• [TASK DETAILS] The entries that follow include a run beginning at the line with "ATOM 61 C CA" and ending at the line with "ATOM 71 N N"; restate that run word for word and leave the rest out.
START PROVIDED RECORDS
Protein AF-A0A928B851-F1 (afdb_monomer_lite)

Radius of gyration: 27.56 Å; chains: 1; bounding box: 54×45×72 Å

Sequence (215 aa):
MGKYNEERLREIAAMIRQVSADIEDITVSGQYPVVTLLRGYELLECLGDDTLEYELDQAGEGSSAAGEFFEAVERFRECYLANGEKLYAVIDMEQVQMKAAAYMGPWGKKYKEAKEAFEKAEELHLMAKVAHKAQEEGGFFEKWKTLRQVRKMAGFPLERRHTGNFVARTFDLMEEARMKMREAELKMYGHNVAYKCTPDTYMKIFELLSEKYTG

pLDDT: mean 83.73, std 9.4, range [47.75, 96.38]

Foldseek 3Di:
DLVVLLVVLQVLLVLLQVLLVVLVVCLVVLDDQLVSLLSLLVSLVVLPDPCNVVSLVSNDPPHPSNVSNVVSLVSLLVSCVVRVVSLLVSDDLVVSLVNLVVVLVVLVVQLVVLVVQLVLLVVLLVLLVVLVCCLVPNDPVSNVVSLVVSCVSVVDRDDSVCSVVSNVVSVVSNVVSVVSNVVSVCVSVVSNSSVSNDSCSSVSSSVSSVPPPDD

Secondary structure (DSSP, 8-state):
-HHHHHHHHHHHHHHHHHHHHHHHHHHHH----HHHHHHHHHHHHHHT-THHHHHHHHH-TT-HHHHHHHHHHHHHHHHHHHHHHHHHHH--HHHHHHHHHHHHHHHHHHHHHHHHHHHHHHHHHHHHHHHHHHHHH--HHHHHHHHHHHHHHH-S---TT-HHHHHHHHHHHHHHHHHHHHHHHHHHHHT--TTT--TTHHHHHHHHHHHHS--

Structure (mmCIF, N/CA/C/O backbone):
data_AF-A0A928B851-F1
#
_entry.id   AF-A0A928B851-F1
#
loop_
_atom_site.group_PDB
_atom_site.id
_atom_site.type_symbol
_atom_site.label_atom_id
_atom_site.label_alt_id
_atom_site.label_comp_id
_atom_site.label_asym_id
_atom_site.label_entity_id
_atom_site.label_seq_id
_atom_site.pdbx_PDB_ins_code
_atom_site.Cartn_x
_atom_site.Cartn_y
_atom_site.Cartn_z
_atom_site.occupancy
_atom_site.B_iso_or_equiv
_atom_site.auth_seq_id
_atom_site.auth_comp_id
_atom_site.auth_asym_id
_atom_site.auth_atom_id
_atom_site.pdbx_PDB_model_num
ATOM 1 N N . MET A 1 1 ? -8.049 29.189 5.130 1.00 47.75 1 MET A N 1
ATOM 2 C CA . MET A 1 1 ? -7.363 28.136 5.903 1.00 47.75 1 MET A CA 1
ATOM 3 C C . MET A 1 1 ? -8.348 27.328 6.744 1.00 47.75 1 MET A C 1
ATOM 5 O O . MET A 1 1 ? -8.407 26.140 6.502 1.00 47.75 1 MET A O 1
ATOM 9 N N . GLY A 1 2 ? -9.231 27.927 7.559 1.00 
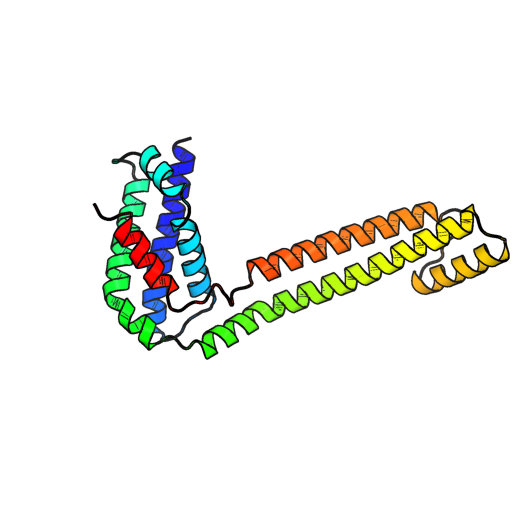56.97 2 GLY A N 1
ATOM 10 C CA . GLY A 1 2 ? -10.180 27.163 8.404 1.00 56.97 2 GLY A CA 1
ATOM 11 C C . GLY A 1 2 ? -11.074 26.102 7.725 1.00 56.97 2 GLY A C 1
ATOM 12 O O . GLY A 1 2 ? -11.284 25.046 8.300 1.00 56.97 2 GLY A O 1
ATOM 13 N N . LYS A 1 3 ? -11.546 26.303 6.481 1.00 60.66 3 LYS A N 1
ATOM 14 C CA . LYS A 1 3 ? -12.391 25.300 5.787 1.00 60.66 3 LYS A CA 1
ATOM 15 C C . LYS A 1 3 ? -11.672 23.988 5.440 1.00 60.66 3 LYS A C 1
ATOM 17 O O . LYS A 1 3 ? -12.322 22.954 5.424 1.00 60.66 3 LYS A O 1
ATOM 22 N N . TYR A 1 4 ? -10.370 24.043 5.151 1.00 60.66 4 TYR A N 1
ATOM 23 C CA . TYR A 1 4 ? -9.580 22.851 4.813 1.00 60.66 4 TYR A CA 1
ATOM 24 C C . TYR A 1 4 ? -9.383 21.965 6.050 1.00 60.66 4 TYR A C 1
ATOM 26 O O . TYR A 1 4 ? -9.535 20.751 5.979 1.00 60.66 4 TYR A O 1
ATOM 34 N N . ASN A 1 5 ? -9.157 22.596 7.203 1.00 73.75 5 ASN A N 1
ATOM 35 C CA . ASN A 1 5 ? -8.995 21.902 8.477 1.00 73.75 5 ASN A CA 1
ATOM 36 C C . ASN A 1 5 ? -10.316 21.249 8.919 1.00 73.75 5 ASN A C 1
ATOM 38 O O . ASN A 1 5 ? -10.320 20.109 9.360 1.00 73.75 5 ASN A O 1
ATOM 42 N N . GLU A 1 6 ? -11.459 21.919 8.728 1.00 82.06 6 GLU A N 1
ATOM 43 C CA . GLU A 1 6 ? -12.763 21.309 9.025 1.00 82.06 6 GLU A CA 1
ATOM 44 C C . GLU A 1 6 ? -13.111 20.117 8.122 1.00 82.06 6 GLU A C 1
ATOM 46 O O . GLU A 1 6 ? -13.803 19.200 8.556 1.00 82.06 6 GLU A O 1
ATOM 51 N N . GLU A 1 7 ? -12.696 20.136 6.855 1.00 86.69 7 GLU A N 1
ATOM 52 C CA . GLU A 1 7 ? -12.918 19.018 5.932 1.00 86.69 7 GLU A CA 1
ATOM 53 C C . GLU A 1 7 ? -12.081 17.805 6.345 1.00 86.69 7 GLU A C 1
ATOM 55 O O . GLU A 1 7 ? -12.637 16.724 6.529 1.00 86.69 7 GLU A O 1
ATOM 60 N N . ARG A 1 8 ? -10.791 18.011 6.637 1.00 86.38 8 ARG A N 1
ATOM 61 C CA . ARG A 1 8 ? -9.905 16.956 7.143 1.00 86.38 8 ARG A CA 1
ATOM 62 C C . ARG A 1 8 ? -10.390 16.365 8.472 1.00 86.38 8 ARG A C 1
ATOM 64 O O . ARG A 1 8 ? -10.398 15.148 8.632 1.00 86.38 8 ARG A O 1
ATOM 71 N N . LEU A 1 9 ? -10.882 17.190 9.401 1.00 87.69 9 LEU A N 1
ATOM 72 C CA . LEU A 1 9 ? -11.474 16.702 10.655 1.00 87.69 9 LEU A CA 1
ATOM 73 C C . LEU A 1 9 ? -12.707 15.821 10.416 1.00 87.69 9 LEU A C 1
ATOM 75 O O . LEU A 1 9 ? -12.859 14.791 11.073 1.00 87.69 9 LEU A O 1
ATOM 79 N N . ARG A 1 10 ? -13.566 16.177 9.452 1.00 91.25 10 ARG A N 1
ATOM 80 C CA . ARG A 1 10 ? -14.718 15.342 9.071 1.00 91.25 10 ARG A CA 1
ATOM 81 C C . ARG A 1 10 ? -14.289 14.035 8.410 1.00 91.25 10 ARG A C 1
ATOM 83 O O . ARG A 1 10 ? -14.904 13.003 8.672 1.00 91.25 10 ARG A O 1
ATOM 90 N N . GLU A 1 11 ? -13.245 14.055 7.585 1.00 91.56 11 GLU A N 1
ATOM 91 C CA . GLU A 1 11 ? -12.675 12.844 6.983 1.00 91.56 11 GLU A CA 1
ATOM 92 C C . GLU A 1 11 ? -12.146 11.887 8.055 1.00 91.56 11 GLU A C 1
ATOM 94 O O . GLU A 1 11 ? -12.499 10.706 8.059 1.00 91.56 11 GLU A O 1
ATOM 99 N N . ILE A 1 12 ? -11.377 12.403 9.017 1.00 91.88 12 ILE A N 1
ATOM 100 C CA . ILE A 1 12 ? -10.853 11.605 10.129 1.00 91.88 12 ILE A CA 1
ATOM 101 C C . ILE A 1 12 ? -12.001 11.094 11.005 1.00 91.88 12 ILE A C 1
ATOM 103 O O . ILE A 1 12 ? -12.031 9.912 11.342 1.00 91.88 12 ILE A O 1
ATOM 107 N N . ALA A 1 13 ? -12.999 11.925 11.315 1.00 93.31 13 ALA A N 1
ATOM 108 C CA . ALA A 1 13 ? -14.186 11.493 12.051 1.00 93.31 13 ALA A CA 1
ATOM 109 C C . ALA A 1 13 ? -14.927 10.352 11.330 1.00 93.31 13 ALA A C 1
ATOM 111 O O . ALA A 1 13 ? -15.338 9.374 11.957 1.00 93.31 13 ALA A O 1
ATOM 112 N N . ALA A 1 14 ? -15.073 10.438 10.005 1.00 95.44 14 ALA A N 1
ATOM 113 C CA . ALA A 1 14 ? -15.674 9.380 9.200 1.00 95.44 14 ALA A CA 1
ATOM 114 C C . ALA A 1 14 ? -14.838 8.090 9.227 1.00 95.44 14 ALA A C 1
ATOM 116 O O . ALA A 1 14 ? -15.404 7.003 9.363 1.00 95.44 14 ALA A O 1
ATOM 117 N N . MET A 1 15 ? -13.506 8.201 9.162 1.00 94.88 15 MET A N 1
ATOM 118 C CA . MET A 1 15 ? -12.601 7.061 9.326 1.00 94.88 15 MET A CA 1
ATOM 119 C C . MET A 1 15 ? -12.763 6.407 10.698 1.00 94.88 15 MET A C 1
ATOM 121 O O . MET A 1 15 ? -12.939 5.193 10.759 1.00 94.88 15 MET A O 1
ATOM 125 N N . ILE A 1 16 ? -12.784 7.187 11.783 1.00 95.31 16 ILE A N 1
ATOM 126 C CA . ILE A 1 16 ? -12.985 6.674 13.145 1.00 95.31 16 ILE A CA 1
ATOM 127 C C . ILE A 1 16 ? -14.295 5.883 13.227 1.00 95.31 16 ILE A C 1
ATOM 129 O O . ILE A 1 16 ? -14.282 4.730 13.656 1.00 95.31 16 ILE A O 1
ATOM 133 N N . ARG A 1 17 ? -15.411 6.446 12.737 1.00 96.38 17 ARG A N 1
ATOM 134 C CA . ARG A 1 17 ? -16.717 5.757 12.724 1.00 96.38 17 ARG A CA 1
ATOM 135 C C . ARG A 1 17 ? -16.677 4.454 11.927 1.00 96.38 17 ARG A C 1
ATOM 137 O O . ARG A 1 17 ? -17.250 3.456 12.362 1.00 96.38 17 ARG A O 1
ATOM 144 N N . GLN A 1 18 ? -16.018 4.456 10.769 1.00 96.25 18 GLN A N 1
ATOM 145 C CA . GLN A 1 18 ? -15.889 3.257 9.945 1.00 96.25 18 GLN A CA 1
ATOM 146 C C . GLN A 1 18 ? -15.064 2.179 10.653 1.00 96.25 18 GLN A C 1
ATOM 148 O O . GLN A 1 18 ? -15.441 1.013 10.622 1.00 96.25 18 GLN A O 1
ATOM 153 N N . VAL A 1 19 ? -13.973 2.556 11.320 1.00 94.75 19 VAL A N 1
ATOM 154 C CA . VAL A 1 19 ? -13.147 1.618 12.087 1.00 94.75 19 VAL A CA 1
END PROVIDED RECORDS
• [RESULT OF THE TASK]
ATOM 61 C CA . ARG A 1 8 ? -9.905 16.956 7.143 1.00 86.38 8 ARG A CA 1
ATOM 62 C C . ARG A 1 8 ? -10.390 16.365 8.472 1.00 86.38 8 ARG A C 1
ATOM 64 O O . ARG A 1 8 ? -10.398 15.148 8.632 1.00 86.38 8 ARG A O 1
ATOM 71 N N . LEU A 1 9 ? -10.882 17.190 9.401 1.00 87.69 9 LEU A N 1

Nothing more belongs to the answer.